Step 1: Understand Who Is Sticking With You

When you are running a public company, one of the hardest things to understand is who is sticking with you and who is selling your stock. While the SEC provides requirements for reporting from funds, these reports are like looking in the rearview mirror — they don’t add much value by the time you get the data.

While many issuers don’t put a lot of value in retail investors, many of the smaller-cap companies are dominated by high net worth individuals with significant positions in the company, but who don’t meet the threshold to have to file with the SEC. Especially in volatile times, issuers need to understand what both institutional and retail investors are doing in real time. Waiting is just not an option. Once you identify the sellers of your stock, you need to ask two important questions: How much stock do they have left? Will they be unloading the rest of what they have? Knowing this reality will allow C-suite executives to understand true sellers instead of the invisible short-seller boogeyman.
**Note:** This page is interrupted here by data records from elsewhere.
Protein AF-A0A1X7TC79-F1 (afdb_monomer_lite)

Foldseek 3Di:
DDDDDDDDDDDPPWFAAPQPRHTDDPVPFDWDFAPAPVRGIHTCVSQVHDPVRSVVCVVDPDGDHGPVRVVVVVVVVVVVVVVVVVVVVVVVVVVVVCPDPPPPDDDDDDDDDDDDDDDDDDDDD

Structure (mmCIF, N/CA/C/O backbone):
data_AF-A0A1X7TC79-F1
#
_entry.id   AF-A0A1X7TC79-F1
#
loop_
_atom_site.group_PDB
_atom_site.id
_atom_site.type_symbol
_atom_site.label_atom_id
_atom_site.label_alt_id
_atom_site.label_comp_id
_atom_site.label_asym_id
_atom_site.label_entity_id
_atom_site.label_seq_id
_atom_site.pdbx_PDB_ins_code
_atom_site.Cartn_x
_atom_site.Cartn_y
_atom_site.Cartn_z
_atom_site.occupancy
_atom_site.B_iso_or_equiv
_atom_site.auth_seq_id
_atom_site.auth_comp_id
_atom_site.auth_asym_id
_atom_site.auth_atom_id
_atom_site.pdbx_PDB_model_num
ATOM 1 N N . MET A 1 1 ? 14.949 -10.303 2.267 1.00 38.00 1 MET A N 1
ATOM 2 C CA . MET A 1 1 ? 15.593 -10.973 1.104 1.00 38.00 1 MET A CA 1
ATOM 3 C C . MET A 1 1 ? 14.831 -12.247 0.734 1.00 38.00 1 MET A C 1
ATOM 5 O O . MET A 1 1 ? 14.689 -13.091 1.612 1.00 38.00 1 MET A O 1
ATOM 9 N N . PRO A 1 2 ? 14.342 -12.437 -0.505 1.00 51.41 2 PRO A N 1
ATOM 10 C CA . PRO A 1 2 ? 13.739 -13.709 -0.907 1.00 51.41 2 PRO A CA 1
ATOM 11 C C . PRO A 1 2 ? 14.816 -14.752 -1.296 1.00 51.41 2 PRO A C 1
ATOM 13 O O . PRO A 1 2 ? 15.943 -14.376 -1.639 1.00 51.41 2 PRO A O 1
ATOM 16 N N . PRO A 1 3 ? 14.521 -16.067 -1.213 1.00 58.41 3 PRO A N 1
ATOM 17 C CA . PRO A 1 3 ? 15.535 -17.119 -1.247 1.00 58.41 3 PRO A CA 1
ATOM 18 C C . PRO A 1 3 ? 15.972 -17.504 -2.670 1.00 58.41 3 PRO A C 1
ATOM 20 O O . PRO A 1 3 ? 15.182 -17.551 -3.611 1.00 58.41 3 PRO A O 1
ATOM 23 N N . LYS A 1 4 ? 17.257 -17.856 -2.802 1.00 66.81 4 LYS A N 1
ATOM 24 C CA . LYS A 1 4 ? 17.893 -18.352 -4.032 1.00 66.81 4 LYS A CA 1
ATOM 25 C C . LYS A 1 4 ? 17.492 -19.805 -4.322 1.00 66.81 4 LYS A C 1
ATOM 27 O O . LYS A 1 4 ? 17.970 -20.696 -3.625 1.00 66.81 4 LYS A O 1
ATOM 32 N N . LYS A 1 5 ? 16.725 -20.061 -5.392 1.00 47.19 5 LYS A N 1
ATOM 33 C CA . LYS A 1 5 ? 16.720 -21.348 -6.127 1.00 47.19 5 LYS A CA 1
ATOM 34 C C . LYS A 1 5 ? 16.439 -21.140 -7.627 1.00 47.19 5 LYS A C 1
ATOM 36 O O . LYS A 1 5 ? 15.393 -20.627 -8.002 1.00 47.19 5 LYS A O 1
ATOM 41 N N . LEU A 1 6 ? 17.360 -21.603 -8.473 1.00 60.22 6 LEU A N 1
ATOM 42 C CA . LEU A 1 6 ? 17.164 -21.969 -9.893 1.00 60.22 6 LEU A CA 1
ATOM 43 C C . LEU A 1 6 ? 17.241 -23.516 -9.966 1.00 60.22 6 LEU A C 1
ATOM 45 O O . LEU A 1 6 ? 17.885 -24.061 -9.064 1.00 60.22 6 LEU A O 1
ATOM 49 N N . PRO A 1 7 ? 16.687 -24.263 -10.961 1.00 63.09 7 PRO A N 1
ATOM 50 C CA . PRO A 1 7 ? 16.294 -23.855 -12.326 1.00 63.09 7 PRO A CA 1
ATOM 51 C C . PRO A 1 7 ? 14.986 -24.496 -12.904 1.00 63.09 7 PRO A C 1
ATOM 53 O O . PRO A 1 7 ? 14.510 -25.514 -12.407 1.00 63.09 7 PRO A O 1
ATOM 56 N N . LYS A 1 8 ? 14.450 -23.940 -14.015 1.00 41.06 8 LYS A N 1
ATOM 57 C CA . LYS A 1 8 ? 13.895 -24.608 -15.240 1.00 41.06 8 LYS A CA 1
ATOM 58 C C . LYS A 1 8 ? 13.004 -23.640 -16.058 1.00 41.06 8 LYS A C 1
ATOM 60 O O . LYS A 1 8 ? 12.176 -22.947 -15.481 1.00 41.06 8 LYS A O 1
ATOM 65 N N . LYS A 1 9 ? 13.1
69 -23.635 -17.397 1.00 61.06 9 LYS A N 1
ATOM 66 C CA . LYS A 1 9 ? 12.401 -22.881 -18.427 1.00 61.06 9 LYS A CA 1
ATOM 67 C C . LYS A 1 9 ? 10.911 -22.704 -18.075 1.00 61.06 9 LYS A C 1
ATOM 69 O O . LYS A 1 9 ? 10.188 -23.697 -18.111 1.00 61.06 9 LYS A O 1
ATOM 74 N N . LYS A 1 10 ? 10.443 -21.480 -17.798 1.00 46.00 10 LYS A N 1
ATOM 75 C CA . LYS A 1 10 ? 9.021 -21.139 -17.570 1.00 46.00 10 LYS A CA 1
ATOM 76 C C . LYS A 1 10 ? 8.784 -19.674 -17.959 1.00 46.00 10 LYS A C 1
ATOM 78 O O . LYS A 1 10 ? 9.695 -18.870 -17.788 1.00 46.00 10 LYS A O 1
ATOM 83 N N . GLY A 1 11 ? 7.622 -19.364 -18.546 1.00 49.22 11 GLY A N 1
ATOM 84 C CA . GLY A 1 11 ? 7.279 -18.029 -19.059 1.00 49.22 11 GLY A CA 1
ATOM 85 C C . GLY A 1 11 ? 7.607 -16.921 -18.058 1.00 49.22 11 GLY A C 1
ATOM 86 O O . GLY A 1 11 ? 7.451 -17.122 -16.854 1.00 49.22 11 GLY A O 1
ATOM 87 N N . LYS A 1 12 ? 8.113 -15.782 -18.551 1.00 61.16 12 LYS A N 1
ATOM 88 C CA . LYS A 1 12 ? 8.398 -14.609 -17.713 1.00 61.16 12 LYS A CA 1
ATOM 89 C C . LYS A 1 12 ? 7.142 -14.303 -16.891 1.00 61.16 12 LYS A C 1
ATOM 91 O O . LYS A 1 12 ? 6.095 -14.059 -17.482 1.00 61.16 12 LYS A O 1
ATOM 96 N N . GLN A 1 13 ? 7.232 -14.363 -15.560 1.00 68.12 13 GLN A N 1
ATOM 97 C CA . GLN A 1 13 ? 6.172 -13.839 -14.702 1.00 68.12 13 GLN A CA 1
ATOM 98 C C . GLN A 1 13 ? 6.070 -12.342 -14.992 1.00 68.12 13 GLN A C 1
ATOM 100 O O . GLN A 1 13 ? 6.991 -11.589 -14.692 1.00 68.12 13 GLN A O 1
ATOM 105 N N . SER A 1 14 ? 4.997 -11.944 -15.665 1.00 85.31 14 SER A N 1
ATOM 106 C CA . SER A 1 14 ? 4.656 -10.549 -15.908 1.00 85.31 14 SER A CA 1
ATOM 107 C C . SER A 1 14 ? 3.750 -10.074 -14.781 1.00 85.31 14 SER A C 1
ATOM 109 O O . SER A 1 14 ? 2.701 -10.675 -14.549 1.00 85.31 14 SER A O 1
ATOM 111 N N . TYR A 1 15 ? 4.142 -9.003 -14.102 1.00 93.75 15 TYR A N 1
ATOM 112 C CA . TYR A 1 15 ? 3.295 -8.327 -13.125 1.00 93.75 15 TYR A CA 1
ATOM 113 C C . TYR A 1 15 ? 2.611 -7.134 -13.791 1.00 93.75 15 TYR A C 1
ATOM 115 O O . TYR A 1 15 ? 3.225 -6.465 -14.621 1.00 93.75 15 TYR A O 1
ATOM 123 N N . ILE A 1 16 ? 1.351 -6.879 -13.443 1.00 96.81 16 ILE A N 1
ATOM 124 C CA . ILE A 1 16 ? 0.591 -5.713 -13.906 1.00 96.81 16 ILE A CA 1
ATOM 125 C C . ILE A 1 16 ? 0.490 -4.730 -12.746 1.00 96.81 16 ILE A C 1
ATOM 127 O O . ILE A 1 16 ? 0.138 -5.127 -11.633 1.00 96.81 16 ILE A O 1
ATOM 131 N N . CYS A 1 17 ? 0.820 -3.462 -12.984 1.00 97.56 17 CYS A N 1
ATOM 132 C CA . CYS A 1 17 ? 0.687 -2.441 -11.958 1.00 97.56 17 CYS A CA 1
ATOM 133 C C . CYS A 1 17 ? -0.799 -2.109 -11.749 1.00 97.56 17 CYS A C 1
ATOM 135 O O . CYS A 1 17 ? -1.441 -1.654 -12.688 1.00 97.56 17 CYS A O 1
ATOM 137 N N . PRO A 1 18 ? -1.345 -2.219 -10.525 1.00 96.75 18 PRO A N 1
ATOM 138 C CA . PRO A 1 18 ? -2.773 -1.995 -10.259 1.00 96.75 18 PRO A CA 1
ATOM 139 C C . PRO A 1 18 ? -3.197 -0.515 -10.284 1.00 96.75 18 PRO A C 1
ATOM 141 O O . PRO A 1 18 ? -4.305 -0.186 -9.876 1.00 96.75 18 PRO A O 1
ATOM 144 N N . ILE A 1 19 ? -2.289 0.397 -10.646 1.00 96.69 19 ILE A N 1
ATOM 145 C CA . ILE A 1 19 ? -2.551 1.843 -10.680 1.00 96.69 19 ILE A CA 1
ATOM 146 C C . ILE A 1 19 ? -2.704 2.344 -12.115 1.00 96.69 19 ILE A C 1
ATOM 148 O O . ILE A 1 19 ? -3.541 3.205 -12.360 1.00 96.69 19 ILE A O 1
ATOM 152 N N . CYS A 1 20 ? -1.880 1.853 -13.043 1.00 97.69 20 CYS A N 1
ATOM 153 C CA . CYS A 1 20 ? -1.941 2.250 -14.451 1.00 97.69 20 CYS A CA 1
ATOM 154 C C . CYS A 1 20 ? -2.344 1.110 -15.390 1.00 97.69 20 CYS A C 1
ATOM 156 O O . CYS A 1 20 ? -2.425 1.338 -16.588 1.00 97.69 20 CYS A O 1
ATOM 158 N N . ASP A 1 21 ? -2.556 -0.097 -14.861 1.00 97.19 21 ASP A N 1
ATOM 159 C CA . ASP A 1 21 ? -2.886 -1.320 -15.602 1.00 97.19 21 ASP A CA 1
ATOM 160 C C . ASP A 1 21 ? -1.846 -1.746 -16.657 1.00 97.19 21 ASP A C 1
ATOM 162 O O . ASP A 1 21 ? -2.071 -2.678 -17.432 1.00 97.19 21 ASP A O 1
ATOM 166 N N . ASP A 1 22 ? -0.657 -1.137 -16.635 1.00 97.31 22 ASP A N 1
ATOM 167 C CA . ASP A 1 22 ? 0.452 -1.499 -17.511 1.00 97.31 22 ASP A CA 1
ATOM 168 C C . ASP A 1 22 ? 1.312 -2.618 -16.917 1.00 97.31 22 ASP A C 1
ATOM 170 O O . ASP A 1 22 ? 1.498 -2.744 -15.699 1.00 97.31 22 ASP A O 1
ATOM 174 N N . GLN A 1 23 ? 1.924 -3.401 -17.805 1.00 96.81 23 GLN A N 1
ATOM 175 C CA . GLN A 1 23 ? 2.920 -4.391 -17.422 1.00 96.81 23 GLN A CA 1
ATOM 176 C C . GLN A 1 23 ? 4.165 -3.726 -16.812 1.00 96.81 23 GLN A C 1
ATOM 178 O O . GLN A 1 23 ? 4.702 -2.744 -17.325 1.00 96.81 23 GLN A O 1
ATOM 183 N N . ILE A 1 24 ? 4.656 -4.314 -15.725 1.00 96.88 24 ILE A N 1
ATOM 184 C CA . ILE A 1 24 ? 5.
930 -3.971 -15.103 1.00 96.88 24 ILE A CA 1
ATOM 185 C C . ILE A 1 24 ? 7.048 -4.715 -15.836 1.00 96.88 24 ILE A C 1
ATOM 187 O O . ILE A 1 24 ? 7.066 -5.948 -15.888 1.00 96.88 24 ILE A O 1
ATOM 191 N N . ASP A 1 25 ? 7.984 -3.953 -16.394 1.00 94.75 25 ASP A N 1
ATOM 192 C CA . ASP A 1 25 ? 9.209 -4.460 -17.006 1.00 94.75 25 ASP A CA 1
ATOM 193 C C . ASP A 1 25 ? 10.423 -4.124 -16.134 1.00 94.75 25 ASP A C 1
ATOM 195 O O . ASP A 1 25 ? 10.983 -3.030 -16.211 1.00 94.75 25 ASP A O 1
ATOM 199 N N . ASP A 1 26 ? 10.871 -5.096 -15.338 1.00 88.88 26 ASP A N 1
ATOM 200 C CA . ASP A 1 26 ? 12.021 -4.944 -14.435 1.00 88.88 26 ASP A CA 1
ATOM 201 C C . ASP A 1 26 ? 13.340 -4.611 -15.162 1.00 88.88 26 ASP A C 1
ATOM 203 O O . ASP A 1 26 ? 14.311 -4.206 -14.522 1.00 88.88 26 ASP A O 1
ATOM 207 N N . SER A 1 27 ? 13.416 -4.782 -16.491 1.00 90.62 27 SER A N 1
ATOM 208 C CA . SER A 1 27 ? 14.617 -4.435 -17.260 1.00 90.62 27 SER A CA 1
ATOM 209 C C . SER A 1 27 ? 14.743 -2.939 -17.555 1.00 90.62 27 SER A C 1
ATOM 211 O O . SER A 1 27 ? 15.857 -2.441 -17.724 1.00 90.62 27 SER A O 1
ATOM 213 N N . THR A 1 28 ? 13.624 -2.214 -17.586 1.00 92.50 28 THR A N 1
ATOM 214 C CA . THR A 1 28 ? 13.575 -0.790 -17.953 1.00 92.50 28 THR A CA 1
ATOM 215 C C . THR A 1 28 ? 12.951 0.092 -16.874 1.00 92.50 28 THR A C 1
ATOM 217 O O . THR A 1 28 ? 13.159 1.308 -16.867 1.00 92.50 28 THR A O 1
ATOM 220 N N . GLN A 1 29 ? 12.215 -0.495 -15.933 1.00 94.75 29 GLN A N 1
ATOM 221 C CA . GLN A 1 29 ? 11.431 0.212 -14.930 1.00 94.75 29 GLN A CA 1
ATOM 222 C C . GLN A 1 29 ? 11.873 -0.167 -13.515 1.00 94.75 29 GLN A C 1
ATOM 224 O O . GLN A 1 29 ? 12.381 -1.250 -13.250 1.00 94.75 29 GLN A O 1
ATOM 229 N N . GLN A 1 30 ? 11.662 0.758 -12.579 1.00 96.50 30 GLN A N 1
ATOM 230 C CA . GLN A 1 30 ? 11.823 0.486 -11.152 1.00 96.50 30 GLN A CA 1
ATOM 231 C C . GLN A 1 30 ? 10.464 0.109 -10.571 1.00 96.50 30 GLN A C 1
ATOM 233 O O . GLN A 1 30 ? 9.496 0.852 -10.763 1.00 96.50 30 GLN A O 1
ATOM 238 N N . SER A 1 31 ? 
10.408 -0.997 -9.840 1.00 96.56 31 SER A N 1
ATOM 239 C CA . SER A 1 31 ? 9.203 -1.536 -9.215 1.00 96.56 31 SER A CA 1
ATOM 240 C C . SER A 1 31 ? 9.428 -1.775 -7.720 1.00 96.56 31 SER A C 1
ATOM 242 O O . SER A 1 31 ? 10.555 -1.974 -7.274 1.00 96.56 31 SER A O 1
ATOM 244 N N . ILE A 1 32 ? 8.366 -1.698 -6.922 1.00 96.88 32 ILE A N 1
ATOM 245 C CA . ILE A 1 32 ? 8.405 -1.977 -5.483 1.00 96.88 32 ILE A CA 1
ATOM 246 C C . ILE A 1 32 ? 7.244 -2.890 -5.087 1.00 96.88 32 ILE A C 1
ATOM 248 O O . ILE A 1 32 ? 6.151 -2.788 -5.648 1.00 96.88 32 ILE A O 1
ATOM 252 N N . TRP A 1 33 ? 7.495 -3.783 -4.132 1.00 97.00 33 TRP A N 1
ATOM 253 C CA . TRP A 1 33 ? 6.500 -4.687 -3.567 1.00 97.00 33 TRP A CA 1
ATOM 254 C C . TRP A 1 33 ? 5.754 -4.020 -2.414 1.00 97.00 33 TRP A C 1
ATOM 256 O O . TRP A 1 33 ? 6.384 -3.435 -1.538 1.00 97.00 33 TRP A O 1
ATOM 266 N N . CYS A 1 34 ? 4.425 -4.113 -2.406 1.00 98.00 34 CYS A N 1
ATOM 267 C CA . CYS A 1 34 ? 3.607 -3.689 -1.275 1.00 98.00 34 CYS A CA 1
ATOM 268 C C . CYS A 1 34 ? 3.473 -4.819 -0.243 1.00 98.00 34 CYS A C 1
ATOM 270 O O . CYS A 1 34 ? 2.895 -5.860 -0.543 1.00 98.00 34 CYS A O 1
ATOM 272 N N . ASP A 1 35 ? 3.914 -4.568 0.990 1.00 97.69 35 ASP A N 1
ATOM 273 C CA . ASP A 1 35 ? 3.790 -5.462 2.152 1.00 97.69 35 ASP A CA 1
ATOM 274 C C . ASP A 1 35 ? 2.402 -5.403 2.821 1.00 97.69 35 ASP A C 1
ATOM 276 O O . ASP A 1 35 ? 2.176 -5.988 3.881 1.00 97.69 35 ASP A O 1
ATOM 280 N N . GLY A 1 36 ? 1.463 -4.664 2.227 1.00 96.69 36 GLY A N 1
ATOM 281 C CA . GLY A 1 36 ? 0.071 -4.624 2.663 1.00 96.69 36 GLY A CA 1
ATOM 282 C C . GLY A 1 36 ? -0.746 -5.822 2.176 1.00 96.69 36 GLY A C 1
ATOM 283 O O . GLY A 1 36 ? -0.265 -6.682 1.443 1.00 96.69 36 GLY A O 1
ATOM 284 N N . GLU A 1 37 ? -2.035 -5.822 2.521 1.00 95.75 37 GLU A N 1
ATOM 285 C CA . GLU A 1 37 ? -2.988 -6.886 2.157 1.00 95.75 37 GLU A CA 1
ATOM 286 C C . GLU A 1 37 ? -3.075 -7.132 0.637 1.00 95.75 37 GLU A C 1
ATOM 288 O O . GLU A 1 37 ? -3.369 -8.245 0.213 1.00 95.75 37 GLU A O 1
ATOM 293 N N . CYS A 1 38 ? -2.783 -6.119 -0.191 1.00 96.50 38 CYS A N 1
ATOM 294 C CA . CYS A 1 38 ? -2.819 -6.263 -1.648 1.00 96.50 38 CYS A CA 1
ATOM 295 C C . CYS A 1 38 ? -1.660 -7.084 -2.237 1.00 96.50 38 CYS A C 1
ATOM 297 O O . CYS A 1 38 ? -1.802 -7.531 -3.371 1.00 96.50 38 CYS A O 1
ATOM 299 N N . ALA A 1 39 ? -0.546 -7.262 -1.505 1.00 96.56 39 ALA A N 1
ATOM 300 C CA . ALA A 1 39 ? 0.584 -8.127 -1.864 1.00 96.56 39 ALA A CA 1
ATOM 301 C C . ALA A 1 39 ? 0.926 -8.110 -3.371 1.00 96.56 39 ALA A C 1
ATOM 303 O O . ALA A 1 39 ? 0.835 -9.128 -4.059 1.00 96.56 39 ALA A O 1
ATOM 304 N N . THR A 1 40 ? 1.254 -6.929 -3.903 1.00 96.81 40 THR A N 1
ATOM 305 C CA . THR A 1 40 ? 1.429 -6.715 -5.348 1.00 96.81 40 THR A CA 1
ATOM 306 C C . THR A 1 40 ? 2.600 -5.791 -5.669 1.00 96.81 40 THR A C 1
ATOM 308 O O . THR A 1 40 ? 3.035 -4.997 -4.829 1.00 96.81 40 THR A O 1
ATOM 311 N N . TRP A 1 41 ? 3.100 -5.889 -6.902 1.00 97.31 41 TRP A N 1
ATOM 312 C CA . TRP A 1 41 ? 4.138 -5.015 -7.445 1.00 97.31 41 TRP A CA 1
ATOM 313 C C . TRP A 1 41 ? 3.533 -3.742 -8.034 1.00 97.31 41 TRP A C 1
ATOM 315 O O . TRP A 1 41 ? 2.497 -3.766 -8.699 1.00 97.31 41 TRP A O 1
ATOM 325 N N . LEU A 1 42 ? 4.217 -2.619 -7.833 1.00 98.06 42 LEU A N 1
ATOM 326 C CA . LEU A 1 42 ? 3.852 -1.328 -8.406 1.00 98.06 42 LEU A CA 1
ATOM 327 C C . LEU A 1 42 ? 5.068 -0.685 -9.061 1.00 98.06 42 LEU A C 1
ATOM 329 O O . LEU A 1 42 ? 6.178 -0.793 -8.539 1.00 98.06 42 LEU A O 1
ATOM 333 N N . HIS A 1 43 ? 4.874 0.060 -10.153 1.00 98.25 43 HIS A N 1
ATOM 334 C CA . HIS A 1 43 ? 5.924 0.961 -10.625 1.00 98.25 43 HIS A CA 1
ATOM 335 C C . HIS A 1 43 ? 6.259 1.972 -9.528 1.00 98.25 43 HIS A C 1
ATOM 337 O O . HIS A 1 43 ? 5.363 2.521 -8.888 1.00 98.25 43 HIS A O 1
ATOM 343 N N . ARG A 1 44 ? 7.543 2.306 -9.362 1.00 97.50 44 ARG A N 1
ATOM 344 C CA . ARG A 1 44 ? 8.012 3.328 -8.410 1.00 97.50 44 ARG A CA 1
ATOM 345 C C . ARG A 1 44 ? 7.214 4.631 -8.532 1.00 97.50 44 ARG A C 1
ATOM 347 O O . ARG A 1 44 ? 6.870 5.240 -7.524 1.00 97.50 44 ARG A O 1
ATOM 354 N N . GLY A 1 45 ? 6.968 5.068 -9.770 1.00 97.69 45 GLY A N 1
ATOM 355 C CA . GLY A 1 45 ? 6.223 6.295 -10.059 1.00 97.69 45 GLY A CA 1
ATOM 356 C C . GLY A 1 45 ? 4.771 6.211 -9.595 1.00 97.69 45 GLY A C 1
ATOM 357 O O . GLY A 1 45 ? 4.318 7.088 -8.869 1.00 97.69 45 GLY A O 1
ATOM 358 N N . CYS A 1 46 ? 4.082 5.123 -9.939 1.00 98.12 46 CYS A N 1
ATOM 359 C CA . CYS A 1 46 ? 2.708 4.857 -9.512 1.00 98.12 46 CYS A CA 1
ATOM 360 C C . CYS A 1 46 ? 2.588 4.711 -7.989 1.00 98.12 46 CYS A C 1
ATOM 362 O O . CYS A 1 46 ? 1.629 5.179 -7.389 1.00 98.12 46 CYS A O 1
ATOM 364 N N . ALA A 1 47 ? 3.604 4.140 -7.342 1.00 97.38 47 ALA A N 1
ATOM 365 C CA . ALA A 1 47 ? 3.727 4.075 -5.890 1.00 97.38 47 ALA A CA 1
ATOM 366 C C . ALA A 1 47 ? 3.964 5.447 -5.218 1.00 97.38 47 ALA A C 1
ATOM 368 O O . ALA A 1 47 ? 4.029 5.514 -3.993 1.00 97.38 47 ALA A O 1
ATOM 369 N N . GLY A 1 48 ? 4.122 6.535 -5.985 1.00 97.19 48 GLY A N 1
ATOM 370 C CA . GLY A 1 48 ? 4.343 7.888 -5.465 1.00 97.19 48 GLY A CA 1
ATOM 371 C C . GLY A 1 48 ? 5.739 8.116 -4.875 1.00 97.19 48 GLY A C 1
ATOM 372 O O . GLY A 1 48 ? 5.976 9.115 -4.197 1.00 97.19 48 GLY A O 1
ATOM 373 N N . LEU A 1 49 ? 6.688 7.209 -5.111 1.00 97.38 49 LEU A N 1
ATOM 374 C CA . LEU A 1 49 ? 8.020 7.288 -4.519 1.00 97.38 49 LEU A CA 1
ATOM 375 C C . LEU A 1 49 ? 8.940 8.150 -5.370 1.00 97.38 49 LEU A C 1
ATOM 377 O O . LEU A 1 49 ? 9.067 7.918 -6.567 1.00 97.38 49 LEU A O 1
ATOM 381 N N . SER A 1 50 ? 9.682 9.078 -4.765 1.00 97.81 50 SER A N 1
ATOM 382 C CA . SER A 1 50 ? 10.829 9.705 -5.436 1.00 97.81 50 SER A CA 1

Step 2: Comfort Them With A Communication Strategy

Once these sellers are identified, your best course of action is to implement a communication strategy for these sellers as well as for all of your shareholders. Reassure your investors by establishing a communication protocol. Let them know you’ll be sending out a weekly or biweekly update in which you conduct a comprehensive analysis of your company’s position and business strategy moving forward.

You may want to activate a platform that enables investor relations teams to easily track buying and selling trends and spit them out in the form of intuitive reports. Alongside this reporting, you’ll want to provide your shareholders with as much relevant information as you can about how the current situation will alter the way you are doing business and the opportunities and risks associated with the strategy that is being put in place.

Step 3: Engage Investors On Social Media

During times like this, investors will turn to social media for their news and updates. With targeted social media campaigns, you can reach former and current investors across devices whenever they go online. Current targeting capabilities allow for companies to make sure that investors are seeing your data even if they miss a press release or filing that the company has put out.

All in all, during a major crisis, it’s extremely important to be open, honest and direct with your shareholders. They deserve it. Put yourself in their shoes, and that realization should click pretty quickly. Stay smart and calm, and the rest will follow.